What is your question?
I am making a python program to analyze footage by analyzing evenly spaced frames in a video using a vision model to make a summary for each frame, then generating a summary of all the summaries. Kind of redundant but It's the best workaround I could find, and it works alright. I got the whole thing working using the llava model on Ollama, using base64 to pass the image. It works ok, but for it to work better I need a more powerful vision model.

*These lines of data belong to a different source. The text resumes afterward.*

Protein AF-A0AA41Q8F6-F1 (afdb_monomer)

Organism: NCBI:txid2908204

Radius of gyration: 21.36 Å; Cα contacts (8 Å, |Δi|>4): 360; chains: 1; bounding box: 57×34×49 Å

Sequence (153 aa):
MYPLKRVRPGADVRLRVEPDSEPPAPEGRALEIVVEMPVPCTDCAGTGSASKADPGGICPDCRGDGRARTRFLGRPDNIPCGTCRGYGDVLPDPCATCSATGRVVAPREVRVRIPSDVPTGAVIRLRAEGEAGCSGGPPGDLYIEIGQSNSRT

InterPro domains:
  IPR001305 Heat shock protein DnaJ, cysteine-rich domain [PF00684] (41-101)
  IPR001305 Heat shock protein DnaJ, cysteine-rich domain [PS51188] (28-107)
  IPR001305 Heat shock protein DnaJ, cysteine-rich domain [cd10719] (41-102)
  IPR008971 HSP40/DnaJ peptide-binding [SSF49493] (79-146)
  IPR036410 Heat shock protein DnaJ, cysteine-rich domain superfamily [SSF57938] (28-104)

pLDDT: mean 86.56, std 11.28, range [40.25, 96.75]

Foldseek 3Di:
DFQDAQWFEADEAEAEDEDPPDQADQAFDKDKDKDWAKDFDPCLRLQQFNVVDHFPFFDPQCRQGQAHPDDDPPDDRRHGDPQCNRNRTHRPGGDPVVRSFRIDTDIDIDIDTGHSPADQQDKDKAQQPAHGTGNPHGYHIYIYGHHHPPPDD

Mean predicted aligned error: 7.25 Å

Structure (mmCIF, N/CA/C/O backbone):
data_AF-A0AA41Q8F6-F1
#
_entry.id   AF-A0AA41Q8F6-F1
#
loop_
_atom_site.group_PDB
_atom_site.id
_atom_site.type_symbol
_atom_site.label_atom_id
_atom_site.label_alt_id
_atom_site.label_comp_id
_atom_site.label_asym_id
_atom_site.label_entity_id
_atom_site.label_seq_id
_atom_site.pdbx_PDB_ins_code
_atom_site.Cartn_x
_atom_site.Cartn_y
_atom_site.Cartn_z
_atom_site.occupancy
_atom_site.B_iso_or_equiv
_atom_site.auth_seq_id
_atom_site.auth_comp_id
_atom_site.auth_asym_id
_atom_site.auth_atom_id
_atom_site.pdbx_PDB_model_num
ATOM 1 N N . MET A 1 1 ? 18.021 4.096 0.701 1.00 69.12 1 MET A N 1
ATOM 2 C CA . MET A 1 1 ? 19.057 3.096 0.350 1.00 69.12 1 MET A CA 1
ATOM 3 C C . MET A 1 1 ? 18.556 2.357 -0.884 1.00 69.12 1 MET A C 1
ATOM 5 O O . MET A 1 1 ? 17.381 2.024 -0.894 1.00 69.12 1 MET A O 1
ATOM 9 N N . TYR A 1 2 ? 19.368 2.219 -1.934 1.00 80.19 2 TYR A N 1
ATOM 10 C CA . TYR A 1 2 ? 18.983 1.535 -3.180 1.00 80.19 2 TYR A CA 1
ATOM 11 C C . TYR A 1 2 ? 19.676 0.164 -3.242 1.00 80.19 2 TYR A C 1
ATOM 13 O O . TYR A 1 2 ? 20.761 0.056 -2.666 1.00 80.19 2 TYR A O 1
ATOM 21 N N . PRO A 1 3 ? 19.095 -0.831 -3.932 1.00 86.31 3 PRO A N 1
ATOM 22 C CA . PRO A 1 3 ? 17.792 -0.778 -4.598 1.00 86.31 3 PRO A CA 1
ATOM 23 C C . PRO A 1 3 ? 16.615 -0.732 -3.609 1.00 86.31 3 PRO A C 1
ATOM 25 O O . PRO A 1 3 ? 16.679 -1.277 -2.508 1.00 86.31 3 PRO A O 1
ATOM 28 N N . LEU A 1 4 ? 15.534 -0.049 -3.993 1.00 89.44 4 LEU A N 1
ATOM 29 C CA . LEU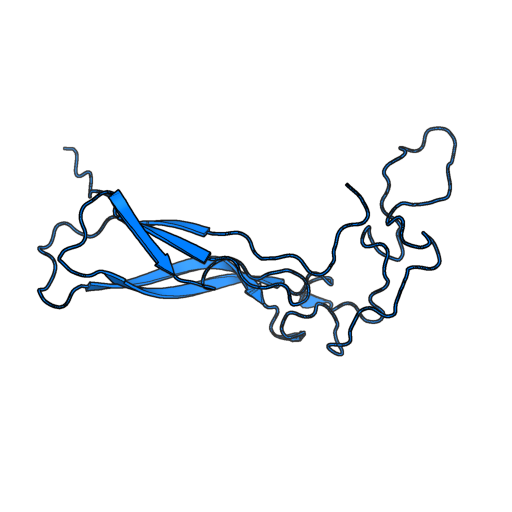 A 1 4 ? 14.263 -0.122 -3.273 1.00 89.44 4 LEU A CA 1
ATOM 30 C C . LEU A 1 4 ? 13.584 -1.447 -3.620 1.00 89.44 4 LEU A C 1
ATOM 32 O O . LEU A 1 4 ? 13.502 -1.807 -4.787 1.00 89.44 4 LEU A O 1
ATOM 36 N N . LYS A 1 5 ? 13.035 -2.158 -2.634 1.00 89.56 5 LYS A N 1
ATOM 37 C CA . LYS A 1 5 ? 12.174 -3.310 -2.934 1.00 89.56 5 LYS A CA 1
ATOM 38 C C . LYS A 1 5 ? 10.845 -2.819 -3.516 1.00 89.56 5 LYS A C 1
ATOM 40 O O . LYS A 1 5 ? 10.260 -1.878 -2.973 1.00 89.56 5 LYS A O 1
ATOM 45 N N . ARG A 1 6 ? 10.359 -3.443 -4.597 1.00 89.75 6 ARG A N 1
ATOM 46 C CA . ARG A 1 6 ? 9.009 -3.172 -5.132 1.00 89.75 6 ARG A CA 1
ATOM 47 C C . ARG A 1 6 ? 7.947 -3.611 -4.141 1.00 89.75 6 ARG A C 1
ATOM 49 O O . ARG A 1 6 ? 7.197 -2.777 -3.640 1.00 89.75 6 ARG A O 1
ATOM 56 N N . VAL A 1 7 ? 7.982 -4.899 -3.804 1.00 92.44 7 VAL A N 1
ATOM 57 C CA . VAL A 1 7 ? 7.114 -5.502 -2.798 1.00 92.44 7 VAL A CA 1
ATOM 58 C C . VAL A 1 7 ? 7.540 -4.998 -1.427 1.00 92.44 7 VAL A C 1
ATOM 60 O O . VAL A 1 7 ? 8.644 -5.290 -0.954 1.00 92.44 7 VAL A O 1
ATOM 63 N N . ARG A 1 8 ? 6.679 -4.199 -0.800 1.00 92.69 8 ARG A N 1
ATOM 64 C CA . ARG A 1 8 ? 6.889 -3.677 0.554 1.00 92.69 8 ARG A CA 1
ATOM 65 C C . ARG A 1 8 ? 5.586 -3.758 1.335 1.00 92.69 8 ARG A C 1
ATOM 67 O O . ARG A 1 8 ? 4.548 -3.456 0.749 1.00 92.69 8 ARG A O 1
ATOM 74 N N . PRO A 1 9 ? 5.635 -4.137 2.620 1.00 95.62 9 PRO A N 1
ATOM 75 C CA . PRO A 1 9 ? 4.449 -4.099 3.458 1.00 95.62 9 PRO A CA 1
ATOM 76 C C . PRO A 1 9 ? 3.926 -2.664 3.572 1.00 95.62 9 PRO A C 1
ATOM 78 O O . PRO A 1 9 ? 4.696 -1.702 3.461 1.00 95.62 9 PRO A O 1
ATOM 81 N N . GLY A 1 10 ? 2.620 -2.541 3.772 1.00 95.56 10 GLY A N 1
ATOM 82 C CA . GLY A 1 10 ? 1.993 -1.280 4.135 1.00 95.56 10 GLY A CA 1
ATOM 83 C C . GLY A 1 10 ? 2.406 -0.845 5.537 1.00 95.56 10 GLY A C 1
ATOM 84 O O . GLY A 1 10 ? 2.873 -1.657 6.338 1.00 95.56 10 GLY A O 1
ATOM 85 N N . ALA A 1 11 ? 2.273 0.447 5.822 1.00 96.25 11 ALA A N 1
ATOM 86 C CA . ALA A 1 11 ? 2.492 0.953 7.166 1.00 96.25 11 ALA A CA 1
ATOM 87 C C . ALA A 1 11 ? 1.279 0.675 8.062 1.00 96.25 11 ALA A C 1
ATOM 89 O O . ALA A 1 11 ? 0.130 0.663 7.611 1.00 96.25 11 ALA A O 1
ATOM 90 N N . ASP A 1 12 ? 1.558 0.493 9.348 1.00 96.38 12 ASP A N 1
ATOM 91 C CA . ASP A 1 12 ? 0.524 0.476 10.369 1.00 96.38 12 ASP A CA 1
ATOM 92 C C . ASP A 1 12 ? -0.038 1.888 10.558 1.00 96.38 12 ASP A C 1
ATOM 94 O O . ASP A 1 12 ? 0.710 2.869 10.620 1.00 96.38 12 ASP A O 1
ATOM 98 N N . VAL A 1 13 ? -1.355 1.985 10.699 1.00 94.44 13 VAL A N 1
ATOM 99 C CA . VAL A 1 13 ? -2.067 3.241 10.943 1.00 94.44 13 VAL A CA 1
ATOM 100 C C . VAL A 1 13 ? -2.478 3.284 12.408 1.00 94.44 13 VAL A C 1
ATOM 102 O O . VAL A 1 13 ? -2.907 2.280 12.972 1.00 94.44 13 VAL A O 1
ATOM 105 N N . ARG A 1 14 ? -2.336 4.444 13.052 1.00 94.00 14 ARG A N 1
ATOM 106 C CA . ARG A 1 14 ? -2.775 4.655 14.436 1.00 94.00 14 ARG A CA 1
ATOM 107 C C . ARG A 1 14 ? -3.749 5.815 14.486 1.00 94.00 14 ARG A C 1
ATOM 109 O O . ARG A 1 14 ? -3.418 6.904 14.027 1.00 94.00 14 ARG A O 1
ATOM 116 N N . LEU A 1 15 ? -4.919 5.580 15.059 1.00 90.50 15 LEU A N 1
ATOM 117 C CA . LEU A 1 15 ? -5.963 6.581 15.224 1.00 90.50 15 LEU A CA 1
ATOM 118 C C . LEU A 1 15 ? -6.354 6.656 16.685 1.00 90.50 15 LEU A C 1
ATOM 120 O O . LEU A 1 15 ? -6.465 5.629 17.350 1.00 90.50 15 LEU A O 1
ATOM 124 N N . ARG A 1 16 ? -6.621 7.868 17.158 1.00 88.88 16 ARG A N 1
ATOM 125 C CA . ARG A 1 16 ? -7.299 8.075 18.429 1.00 88.88 16 ARG A CA 1
ATOM 126 C C . ARG A 1 16 ? -8.752 8.420 18.148 1.00 88.88 16 ARG A C 1
ATOM 128 O O . ARG A 1 16 ? -9.026 9.318 17.357 1.00 88.88 16 ARG A O 1
ATOM 135 N N . VAL A 1 17 ? -9.653 7.704 18.800 1.00 85.44 17 VAL A N 1
ATOM 136 C CA . VAL A 1 17 ? -11.092 7.947 18.743 1.00 85.44 17 VAL A CA 1
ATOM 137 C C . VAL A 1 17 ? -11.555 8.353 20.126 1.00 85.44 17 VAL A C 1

I want to be able to use xAI's API to use grok grok-2-vision-1212 (The API is the same as openAI in theory) and have spent at least 4-5 hours trying to figure it out. Then I had the bright idea to see if Fabric could do it, and it sure could. I guess I could just make the python code run the fabric command, but that would be slow and I really want to make this work. So if anyone knows how the heck fabric passes the image, please let me know so I don't go insane.

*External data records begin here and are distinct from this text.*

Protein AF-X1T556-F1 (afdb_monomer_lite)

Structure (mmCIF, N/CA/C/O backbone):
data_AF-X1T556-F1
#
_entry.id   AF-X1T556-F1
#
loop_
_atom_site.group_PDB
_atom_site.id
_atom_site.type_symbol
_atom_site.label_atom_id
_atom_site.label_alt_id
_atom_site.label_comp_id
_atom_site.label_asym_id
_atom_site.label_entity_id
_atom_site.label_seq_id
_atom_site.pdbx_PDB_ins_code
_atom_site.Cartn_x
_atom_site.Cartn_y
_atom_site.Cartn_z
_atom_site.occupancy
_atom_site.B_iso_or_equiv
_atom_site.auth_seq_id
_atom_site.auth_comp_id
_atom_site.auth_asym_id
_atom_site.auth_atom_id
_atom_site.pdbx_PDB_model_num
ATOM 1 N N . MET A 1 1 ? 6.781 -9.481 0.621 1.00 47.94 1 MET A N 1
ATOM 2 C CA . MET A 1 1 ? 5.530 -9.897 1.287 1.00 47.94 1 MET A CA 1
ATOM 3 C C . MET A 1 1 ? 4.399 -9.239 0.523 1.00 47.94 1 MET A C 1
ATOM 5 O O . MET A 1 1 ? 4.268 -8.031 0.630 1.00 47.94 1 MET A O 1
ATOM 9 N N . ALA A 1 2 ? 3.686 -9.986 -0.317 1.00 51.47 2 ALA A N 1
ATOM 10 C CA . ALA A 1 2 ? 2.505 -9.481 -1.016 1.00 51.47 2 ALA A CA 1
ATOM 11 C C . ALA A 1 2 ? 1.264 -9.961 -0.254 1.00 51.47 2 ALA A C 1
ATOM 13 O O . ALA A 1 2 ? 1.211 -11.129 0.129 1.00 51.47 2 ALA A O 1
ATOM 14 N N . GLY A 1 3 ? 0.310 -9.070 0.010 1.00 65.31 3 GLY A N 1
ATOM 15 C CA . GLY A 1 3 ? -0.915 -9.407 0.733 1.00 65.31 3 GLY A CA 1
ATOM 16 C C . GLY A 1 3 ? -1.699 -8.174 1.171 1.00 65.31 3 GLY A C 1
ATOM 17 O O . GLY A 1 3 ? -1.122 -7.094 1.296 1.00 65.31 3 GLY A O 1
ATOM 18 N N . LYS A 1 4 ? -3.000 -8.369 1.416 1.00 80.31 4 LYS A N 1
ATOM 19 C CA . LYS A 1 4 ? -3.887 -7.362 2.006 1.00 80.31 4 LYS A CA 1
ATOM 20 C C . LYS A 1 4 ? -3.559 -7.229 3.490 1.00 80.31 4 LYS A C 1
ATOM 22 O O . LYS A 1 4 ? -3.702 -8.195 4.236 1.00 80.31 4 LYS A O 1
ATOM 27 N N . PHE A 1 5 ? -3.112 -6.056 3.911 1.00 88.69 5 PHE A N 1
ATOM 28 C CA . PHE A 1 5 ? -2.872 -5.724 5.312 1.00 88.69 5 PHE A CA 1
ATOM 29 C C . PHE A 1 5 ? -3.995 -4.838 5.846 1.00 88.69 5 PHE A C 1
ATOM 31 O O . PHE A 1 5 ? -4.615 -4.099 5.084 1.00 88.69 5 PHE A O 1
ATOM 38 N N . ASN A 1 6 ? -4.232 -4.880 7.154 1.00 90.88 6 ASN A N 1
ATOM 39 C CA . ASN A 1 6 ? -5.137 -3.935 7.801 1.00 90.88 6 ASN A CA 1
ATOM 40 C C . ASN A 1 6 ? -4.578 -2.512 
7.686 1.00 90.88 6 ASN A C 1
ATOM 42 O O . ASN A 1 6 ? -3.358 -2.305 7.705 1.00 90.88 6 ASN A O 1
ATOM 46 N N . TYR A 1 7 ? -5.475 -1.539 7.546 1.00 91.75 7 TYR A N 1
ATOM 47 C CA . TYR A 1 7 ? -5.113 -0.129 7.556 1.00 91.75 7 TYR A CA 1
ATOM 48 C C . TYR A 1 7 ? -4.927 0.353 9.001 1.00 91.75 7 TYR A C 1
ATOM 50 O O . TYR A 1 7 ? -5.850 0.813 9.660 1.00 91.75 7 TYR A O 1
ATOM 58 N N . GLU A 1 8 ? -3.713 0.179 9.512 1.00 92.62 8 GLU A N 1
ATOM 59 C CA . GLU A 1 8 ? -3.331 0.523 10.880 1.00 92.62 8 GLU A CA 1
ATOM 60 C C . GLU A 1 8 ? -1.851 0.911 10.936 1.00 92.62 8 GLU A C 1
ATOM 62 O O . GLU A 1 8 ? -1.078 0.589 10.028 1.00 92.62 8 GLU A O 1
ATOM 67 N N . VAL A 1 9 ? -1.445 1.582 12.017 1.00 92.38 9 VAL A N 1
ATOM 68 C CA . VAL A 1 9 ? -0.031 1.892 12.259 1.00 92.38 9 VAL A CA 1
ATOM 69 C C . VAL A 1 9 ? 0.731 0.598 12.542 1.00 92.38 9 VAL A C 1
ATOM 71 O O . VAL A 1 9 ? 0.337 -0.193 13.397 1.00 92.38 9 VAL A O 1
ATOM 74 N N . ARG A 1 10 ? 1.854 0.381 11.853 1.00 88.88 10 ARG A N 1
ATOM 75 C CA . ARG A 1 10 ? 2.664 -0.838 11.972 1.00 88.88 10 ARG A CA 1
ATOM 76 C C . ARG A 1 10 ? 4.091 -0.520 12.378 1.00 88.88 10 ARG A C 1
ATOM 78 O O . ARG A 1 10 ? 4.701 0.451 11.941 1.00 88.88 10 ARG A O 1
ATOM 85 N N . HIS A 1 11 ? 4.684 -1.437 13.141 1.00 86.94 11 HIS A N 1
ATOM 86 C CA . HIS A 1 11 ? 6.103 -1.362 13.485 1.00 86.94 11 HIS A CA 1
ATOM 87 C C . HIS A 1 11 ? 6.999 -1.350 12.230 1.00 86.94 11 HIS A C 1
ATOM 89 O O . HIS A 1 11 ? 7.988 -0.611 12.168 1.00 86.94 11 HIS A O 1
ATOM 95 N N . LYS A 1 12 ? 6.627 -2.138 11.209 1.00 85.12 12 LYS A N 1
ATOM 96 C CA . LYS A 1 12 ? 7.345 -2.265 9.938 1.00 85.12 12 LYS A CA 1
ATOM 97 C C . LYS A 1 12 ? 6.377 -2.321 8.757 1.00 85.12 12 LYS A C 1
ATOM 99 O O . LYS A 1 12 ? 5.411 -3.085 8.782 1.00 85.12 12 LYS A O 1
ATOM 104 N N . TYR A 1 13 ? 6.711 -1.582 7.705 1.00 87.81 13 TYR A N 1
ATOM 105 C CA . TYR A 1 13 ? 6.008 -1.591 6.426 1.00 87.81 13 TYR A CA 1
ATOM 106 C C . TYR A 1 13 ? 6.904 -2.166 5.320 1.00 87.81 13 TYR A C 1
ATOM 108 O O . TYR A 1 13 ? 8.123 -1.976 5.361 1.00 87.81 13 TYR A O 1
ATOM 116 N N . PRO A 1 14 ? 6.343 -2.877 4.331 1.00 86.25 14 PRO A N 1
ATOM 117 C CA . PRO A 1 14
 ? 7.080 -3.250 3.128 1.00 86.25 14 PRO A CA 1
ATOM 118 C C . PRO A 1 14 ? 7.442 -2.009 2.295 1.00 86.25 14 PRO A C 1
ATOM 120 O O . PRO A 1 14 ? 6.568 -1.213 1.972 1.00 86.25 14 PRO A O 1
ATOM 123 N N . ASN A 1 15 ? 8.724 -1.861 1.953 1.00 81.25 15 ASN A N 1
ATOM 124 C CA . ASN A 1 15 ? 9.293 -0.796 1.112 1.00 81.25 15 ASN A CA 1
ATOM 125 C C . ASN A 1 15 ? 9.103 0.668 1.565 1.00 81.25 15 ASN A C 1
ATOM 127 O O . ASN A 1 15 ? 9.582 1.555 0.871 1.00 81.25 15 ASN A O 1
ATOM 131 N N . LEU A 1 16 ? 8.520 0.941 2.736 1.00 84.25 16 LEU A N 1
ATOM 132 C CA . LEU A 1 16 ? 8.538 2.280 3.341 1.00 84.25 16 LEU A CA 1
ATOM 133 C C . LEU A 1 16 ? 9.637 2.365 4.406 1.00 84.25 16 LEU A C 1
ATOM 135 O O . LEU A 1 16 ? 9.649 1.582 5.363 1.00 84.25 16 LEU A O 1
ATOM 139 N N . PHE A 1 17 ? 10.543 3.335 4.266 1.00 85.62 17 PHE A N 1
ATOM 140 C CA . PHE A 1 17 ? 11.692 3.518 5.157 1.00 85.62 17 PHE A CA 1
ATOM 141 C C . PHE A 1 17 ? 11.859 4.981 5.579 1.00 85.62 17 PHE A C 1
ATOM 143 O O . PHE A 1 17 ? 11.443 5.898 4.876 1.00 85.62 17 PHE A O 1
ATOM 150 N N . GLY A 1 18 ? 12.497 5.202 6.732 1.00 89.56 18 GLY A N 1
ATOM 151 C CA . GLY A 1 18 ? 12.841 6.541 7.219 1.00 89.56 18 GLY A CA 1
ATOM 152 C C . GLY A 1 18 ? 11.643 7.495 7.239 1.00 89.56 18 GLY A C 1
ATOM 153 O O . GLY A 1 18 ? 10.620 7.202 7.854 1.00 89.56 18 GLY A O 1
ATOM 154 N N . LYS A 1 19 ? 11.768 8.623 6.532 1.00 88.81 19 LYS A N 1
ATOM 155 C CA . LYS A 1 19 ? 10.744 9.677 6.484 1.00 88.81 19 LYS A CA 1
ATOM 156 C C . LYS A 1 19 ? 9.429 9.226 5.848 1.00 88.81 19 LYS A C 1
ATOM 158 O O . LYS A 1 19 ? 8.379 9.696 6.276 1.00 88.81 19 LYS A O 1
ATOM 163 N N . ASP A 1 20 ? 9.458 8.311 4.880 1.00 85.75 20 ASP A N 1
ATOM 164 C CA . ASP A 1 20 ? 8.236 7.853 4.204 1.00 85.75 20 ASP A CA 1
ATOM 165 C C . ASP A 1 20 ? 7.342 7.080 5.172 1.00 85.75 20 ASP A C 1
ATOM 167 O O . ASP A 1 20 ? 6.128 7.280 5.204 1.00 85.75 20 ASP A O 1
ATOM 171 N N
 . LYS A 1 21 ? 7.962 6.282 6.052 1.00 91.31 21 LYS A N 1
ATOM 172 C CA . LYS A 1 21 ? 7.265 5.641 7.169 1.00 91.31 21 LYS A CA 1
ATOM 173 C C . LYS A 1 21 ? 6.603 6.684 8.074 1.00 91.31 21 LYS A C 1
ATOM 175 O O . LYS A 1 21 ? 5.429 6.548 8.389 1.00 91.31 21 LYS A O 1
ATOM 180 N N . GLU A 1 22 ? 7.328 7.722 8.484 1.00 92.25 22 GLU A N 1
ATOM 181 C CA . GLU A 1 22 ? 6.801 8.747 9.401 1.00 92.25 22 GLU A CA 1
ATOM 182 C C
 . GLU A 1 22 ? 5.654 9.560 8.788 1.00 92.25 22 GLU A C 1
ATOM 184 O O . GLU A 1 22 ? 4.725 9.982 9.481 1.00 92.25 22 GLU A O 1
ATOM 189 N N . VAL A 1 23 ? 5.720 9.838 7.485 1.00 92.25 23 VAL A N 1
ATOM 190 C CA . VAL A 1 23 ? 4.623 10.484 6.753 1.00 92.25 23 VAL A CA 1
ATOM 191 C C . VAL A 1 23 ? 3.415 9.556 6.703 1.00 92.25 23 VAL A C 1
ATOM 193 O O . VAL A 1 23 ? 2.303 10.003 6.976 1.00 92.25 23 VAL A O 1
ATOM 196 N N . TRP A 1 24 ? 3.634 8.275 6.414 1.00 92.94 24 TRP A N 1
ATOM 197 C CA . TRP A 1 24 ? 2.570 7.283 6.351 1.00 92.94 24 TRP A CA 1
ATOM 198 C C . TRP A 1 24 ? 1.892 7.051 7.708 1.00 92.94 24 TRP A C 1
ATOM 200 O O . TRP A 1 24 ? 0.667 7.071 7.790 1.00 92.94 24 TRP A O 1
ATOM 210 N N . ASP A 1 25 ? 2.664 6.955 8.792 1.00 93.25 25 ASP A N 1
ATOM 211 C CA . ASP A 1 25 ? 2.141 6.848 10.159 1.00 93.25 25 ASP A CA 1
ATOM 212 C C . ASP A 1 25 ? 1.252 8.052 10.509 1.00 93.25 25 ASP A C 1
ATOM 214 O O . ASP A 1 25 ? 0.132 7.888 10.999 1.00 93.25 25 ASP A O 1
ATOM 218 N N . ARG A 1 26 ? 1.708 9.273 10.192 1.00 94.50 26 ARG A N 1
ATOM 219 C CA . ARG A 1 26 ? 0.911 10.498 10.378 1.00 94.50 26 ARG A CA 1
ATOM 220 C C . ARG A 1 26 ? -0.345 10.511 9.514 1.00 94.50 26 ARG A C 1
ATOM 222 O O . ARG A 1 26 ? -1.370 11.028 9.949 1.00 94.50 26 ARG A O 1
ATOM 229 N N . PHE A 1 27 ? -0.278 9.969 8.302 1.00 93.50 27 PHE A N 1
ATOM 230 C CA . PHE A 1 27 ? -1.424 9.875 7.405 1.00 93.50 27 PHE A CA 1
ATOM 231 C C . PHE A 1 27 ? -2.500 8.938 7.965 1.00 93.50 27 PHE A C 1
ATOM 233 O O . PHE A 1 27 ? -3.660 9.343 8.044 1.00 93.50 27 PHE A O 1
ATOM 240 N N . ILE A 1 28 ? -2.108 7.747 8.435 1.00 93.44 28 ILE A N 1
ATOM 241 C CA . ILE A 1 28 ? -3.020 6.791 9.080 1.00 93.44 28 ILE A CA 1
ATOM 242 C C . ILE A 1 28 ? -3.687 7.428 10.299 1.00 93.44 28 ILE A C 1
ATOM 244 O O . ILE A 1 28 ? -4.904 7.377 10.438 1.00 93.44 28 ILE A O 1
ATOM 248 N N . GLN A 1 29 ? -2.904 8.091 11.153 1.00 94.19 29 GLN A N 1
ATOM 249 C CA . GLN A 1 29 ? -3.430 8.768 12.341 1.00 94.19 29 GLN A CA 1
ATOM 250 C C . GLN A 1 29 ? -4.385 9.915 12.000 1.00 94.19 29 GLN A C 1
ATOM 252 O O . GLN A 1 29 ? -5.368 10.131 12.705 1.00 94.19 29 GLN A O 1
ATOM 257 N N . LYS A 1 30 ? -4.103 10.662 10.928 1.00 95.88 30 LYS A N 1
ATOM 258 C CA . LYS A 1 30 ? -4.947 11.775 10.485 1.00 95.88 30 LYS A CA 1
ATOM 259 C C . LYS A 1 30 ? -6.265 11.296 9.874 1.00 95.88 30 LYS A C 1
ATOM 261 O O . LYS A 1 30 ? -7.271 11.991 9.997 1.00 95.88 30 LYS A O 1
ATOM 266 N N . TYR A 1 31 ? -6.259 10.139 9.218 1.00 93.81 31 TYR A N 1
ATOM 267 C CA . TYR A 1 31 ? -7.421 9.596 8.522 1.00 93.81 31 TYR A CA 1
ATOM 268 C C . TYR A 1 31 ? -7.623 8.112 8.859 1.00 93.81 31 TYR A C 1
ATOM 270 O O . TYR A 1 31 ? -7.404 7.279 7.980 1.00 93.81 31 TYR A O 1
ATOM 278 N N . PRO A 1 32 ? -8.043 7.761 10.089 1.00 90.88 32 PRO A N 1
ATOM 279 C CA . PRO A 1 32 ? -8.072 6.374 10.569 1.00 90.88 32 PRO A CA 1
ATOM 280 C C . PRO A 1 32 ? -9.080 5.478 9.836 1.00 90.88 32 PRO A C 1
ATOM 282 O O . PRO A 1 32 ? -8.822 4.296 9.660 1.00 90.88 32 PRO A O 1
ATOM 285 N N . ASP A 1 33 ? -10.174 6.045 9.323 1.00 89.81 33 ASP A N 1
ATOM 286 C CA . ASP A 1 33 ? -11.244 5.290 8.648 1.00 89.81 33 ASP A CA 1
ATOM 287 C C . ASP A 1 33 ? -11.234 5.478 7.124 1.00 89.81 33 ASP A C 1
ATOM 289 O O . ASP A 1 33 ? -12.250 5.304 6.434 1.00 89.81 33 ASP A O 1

And yes I tried using dry run
For Groq you can try to use python openai package, just change base URL for Groq API and model name for
Here is the example:
from openai import OpenAI, AsyncOpenAI
from PIL import Image
import base64
from io import BytesIO
client = AsyncOpenAI(api_key="<Key>", base_url="https://api.groq.com/openai/v1")
def image_to_base64(image_path):
# Open the image using Pillow
with Image.open(image_path) as img:
# Create a buffer to save the image in memory
buffered = BytesIO()
# Save the image to the buffer
img.save(buffered, format=img.format)
# Get the byte data from the buffer
img_bytes = buffered.getvalue()
# Encode the bytes to a Base64 string
base64_string = base64.b64encode(img_bytes).decode('utf-8')
return base64_string
img_base64 = image_to_base64(r"banana1.jpeg")
img_str = f"data:image/jpeg;base64,{img_base64}"
async def make_request():
response = await client.chat.completions.create(
model="llama-3.2-11b-vision-preview",
messages=[
{
"role": "user",
"content": [
{"type": "text", "text": "What is on this picture?"},
{"type": "image_url", "image_url": {"url": img_str}},
],
}
],
)
return response.choices[0].message
if __name__ == "__main__":
import asyncio
r = asyncio.run(make_request())
print(r)
This is cool but has nothing to do with Fabric. Closing.